### About this exercise
Among the lines below, take the one holding "ATOM 2 C CA", the one holding "ATOM 46 O O", and all lines between them. Set them down exactly.

━━━ Material shown

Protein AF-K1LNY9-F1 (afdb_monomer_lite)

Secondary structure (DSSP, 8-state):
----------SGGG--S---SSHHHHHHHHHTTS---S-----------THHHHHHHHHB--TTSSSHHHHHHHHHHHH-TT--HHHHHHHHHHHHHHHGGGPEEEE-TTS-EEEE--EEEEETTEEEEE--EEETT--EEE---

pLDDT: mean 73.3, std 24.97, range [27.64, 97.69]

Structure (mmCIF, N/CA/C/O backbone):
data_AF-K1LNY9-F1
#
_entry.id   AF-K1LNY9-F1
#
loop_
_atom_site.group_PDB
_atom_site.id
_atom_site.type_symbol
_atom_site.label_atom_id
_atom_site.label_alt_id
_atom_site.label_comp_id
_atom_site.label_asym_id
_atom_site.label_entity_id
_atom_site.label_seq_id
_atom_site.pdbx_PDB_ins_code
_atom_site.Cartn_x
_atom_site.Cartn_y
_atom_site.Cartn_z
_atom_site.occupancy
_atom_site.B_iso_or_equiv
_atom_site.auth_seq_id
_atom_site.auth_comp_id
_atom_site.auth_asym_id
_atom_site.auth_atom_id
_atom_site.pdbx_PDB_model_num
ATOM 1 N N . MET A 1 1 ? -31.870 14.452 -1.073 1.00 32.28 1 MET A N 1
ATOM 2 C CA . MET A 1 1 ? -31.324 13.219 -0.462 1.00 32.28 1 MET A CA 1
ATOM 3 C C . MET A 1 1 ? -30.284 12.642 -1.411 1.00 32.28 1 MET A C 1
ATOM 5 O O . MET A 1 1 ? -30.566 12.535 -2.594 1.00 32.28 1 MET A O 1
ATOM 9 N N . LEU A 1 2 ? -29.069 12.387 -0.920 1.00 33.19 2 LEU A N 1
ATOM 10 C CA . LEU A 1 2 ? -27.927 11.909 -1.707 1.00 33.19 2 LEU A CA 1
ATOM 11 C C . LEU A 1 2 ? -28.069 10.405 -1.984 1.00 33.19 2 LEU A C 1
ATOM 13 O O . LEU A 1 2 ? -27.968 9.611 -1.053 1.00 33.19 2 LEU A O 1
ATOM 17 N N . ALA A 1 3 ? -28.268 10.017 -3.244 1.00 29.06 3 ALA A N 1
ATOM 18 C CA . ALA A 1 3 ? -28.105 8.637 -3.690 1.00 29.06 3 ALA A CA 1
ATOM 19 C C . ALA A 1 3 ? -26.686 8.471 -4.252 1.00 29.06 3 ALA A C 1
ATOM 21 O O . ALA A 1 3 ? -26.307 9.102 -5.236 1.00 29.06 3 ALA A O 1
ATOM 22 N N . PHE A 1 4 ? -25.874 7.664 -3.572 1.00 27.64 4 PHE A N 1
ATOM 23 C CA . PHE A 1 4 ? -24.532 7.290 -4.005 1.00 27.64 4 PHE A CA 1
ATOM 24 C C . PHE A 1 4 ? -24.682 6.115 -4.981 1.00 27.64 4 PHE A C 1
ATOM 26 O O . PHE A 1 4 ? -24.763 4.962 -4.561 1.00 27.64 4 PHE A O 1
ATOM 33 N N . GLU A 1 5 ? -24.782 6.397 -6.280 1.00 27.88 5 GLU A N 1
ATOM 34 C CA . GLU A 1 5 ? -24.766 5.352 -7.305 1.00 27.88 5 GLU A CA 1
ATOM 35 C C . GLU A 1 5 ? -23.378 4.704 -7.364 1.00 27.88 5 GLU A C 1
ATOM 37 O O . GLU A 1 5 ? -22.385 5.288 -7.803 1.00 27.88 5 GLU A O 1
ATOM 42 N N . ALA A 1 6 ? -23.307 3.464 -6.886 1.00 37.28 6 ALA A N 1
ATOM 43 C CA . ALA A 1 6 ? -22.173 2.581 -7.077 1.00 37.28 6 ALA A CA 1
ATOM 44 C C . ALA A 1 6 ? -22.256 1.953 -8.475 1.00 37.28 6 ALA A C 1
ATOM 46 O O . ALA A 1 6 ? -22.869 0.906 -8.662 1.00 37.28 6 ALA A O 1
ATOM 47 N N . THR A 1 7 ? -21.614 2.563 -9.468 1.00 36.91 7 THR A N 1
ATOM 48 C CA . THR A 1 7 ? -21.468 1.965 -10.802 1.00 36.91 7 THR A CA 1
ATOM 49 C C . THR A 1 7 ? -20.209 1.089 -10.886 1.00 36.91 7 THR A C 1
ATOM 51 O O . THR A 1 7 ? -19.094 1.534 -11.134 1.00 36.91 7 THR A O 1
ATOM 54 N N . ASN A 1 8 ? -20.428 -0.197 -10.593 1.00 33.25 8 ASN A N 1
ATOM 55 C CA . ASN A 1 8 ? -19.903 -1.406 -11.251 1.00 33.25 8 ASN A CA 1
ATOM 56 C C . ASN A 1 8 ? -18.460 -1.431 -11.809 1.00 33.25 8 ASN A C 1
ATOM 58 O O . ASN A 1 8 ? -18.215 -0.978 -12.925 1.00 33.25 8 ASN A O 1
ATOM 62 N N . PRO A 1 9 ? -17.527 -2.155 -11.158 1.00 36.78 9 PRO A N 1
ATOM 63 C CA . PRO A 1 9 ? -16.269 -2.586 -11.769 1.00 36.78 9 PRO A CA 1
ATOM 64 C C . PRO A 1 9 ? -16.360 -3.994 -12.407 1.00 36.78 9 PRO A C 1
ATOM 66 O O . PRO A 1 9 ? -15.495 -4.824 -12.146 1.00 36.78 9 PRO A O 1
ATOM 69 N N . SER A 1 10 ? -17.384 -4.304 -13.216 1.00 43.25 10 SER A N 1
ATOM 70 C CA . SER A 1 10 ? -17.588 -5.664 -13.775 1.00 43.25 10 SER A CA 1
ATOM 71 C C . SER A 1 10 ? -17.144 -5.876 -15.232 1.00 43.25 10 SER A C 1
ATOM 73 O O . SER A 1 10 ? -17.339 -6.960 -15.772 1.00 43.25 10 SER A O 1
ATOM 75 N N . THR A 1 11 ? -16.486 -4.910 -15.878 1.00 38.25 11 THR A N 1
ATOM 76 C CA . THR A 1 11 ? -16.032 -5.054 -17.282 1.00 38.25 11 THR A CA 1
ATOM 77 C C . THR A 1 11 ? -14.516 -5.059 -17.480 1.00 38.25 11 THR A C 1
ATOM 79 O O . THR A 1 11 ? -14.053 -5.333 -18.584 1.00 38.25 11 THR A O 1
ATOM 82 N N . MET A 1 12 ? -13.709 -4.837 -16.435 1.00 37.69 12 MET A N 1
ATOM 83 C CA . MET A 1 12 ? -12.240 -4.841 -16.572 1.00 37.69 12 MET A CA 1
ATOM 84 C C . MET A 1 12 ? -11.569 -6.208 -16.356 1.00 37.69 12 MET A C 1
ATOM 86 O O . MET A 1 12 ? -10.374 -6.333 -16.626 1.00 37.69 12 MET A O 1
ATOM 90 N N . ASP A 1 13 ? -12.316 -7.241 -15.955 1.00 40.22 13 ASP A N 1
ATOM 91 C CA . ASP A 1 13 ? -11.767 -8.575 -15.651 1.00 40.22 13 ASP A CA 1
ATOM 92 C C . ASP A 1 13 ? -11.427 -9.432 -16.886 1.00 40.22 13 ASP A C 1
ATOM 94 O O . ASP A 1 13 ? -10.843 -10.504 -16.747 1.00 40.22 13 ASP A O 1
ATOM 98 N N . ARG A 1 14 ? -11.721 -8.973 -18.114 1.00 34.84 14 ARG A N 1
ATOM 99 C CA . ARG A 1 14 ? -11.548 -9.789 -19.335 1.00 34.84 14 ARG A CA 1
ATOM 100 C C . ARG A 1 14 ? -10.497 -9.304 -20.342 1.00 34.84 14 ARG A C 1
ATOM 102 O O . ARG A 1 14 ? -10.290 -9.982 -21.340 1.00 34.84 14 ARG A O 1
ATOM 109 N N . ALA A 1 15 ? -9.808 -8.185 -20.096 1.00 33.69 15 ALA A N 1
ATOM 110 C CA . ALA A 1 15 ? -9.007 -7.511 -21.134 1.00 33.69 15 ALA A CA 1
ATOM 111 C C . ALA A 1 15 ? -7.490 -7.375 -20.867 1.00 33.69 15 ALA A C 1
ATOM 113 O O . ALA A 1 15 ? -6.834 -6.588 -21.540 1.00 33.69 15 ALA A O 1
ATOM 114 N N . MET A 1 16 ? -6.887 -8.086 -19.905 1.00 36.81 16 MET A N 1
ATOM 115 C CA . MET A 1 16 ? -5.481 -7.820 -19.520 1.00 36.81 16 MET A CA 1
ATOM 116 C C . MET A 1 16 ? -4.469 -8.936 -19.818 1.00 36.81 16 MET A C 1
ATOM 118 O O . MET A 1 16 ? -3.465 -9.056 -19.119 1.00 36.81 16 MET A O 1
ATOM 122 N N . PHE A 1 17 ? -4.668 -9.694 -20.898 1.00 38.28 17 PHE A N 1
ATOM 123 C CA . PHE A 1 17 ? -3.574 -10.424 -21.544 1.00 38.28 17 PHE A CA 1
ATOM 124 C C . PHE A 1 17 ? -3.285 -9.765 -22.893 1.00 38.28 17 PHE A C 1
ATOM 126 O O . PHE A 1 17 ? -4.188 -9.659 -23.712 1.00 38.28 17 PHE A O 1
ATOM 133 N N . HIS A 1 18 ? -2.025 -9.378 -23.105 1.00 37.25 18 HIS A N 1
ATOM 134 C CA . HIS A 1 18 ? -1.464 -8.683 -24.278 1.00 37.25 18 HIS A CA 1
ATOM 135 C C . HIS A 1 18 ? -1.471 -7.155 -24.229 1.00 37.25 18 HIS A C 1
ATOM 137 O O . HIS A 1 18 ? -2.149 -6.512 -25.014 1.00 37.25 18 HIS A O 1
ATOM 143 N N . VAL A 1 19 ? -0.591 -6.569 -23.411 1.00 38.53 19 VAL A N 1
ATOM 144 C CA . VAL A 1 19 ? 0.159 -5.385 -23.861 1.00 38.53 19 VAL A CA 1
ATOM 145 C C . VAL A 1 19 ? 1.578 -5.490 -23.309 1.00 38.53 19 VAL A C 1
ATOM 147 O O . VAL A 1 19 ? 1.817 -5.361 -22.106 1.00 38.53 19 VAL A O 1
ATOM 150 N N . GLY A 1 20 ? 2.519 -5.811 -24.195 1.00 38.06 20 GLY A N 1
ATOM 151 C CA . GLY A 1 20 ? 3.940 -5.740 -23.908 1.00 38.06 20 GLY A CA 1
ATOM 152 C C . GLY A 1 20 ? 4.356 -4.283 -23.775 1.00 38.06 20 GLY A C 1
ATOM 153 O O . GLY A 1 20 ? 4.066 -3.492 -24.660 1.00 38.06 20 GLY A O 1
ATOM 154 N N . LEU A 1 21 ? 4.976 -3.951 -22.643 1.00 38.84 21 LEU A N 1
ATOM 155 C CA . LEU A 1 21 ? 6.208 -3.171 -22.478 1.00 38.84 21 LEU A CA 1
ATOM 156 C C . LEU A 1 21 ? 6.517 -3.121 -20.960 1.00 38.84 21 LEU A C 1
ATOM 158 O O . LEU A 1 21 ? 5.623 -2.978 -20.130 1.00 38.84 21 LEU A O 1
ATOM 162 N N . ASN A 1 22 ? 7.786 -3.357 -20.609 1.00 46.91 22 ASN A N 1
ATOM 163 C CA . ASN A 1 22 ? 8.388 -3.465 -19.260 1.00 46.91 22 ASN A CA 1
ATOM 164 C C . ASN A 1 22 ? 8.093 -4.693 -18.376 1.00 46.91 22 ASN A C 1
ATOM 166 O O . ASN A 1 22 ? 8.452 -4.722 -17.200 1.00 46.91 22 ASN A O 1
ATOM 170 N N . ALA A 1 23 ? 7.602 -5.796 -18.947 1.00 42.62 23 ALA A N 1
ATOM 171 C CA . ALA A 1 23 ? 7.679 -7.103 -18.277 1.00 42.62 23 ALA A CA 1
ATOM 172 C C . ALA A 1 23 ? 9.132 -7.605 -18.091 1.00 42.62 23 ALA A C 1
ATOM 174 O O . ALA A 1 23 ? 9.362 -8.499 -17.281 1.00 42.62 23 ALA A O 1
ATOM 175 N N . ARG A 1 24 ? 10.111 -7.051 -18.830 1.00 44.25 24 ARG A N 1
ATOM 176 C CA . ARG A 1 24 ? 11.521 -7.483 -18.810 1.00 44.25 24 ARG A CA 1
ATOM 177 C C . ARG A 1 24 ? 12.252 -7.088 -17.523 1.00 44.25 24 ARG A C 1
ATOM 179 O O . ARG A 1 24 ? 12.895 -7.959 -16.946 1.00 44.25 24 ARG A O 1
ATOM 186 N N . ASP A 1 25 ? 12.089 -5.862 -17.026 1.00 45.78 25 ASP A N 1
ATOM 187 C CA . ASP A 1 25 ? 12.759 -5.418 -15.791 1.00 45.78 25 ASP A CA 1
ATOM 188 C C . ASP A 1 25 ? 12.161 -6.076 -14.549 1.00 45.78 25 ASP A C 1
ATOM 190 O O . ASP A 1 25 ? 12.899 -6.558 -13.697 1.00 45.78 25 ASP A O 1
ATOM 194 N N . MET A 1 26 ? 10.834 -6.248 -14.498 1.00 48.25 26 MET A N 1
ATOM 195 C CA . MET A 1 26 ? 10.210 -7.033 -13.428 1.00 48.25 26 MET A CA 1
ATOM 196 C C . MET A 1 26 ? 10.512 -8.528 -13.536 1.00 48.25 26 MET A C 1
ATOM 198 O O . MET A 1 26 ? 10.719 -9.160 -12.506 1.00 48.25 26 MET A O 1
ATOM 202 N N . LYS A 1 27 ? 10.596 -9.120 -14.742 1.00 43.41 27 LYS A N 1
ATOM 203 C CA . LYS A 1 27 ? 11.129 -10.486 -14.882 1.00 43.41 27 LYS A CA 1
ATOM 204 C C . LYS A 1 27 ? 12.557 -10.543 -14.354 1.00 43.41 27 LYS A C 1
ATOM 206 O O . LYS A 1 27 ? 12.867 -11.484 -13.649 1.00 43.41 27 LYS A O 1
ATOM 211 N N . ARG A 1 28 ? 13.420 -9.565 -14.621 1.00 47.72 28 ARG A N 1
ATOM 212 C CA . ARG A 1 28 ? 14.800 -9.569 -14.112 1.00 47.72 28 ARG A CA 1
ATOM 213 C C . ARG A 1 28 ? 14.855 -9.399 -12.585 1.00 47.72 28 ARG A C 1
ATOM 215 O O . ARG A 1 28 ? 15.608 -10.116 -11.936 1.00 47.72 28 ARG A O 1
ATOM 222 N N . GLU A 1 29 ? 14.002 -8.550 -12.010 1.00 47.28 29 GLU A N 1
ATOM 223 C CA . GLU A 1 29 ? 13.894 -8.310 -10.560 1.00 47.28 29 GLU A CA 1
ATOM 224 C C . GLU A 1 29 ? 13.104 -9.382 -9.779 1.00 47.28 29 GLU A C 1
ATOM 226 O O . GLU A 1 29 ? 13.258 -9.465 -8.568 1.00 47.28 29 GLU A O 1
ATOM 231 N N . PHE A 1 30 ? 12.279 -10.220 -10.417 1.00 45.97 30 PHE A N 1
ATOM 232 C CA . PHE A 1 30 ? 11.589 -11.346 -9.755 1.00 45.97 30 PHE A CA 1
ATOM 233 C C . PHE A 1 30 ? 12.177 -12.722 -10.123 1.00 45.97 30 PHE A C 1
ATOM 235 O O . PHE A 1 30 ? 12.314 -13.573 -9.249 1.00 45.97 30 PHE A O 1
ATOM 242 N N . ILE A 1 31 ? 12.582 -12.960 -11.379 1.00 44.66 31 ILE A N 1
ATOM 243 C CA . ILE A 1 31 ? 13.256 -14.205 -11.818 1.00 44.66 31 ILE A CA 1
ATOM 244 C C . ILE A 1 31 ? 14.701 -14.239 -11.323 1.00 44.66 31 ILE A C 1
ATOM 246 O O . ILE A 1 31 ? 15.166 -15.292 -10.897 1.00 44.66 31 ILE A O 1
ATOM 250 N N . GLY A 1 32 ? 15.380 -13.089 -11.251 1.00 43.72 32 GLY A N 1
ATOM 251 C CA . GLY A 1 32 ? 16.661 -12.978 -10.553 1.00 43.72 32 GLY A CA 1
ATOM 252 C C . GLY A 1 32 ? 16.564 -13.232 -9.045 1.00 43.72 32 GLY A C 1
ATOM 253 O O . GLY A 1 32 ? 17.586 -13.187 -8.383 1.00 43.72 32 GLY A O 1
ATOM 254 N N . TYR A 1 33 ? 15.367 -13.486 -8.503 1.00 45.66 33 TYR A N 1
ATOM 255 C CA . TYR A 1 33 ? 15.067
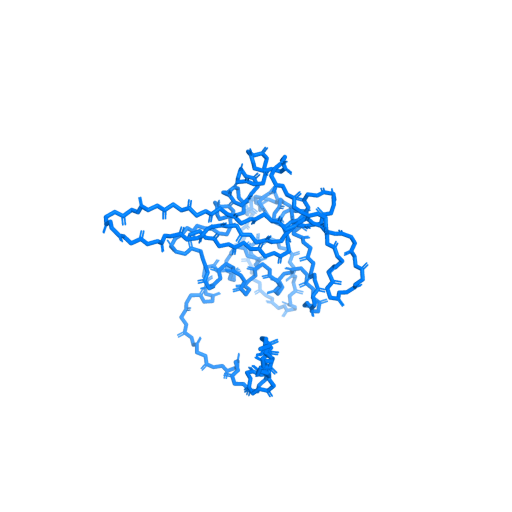 -13.559 -7.075 1.00 45.66 33 TYR A CA 1
ATOM 256 C C . TYR A 1 33 ? 14.322 -14.833 -6.631 1.00 45.66 33 TYR A C 1
ATOM 258 O O . TYR A 1 33 ? 13.805 -14.891 -5.518 1.00 45.66 33 TYR A O 1
ATOM 266 N N . GLY A 1 34 ? 14.347 -15.894 -7.442 1.00 38.94 34 GLY A N 1
ATOM 267 C CA . GLY A 1 34 ? 14.061 -17.245 -6.948 1.00 38.94 34 GLY A CA 1
ATOM 268 C C . GLY A 1 34 ? 12.579 -17.589 -6.791 1.00 38.94 34 GLY A C 1
ATOM 269 O O . GLY A 1 34 ? 12.136 -17.982 -5.719 1.00 38.94 34 GLY A O 1
ATOM 270 N N . MET A 1 35 ? 11.825 -17.549 -7.888 1.00 40.97 35 MET A N 1
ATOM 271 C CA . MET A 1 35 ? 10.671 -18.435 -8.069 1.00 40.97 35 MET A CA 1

━━━━━━

### Response area
ATOM 2 C CA . MET A 1 1 ? -31.324 13.219 -0.462 1.00 32.28 1 MET A CA 1
ATOM 3 C C . MET A 1 1 ? -30.284 12.642 -1.411 1.00 32.28 1 MET A C 1
ATOM 5 O O . MET A 1 1 ? -30.566 12.535 -2.594 1.00 32.28 1 MET A O 1
ATOM 9 N N . LEU A 1 2 ? -29.069 12.387 -0.920 1.00 33.19 2 LEU A N 1
ATOM 10 C CA . LEU A 1 2 ? -27.927 11.909 -1.707 1.00 33.19 2 LEU A CA 1
ATOM 11 C C . LEU A 1 2 ? -28.069 10.405 -1.984 1.00 33.19 2 LEU A C 1
ATOM 13 O O . LEU A 1 2 ? -27.968 9.611 -1.053 1.00 33.19 2 LEU A O 1
ATOM 17 N N . ALA A 1 3 ? -28.268 10.017 -3.244 1.00 29.06 3 ALA A N 1
ATOM 18 C CA . ALA A 1 3 ? -28.105 8.637 -3.690 1.00 29.06 3 ALA A CA 1
ATOM 19 C C . ALA A 1 3 ? -26.686 8.471 -4.252 1.00 29.06 3 ALA A C 1
ATOM 21 O O . ALA A 1 3 ? -26.307 9.102 -5.236 1.00 29.06 3 ALA A O 1
ATOM 22 N N . PHE A 1 4 ? -25.874 7.664 -3.572 1.00 27.64 4 PHE A N 1
ATOM 23 C CA . PHE A 1 4 ? -24.532 7.290 -4.005 1.00 27.64 4 PHE A CA 1
ATOM 24 C C . PHE A 1 4 ? -24.682 6.115 -4.981 1.00 27.64 4 PHE A C 1
ATOM 26 O O . PHE A 1 4 ? -24.763 4.962 -4.561 1.00 27.64 4 PHE A O 1
ATOM 33 N N . GLU A 1 5 ? -24.782 6.397 -6.280 1.00 27.88 5 GLU A N 1
ATOM 34 C CA . GLU A 1 5 ? -24.766 5.352 -7.305 1.00 27.88 5 GLU A CA 1
ATOM 35 C C . GLU A 1 5 ? -23.378 4.704 -7.364 1.00 27.88 5 GLU A C 1
ATOM 37 O O . GLU A 1 5 ? -22.385 5.288 -7.803 1.00 27.88 5 GLU A O 1
ATOM 42 N N . ALA A 1 6 ? -23.307 3.464 -6.886 1.00 37.28 6 ALA A N 1
ATOM 43 C CA . ALA A 1 6 ? -22.173 2.581 -7.077 1.00 37.28 6 ALA A CA 1
ATOM 44 C C . ALA A 1 6 ? -22.256 1.953 -8.475 1.00 37.28 6 ALA A C 1
ATOM 46 O O . ALA A 1 6 ? -22.869 0.906 -8.662 1.00 37.28 6 ALA A O 1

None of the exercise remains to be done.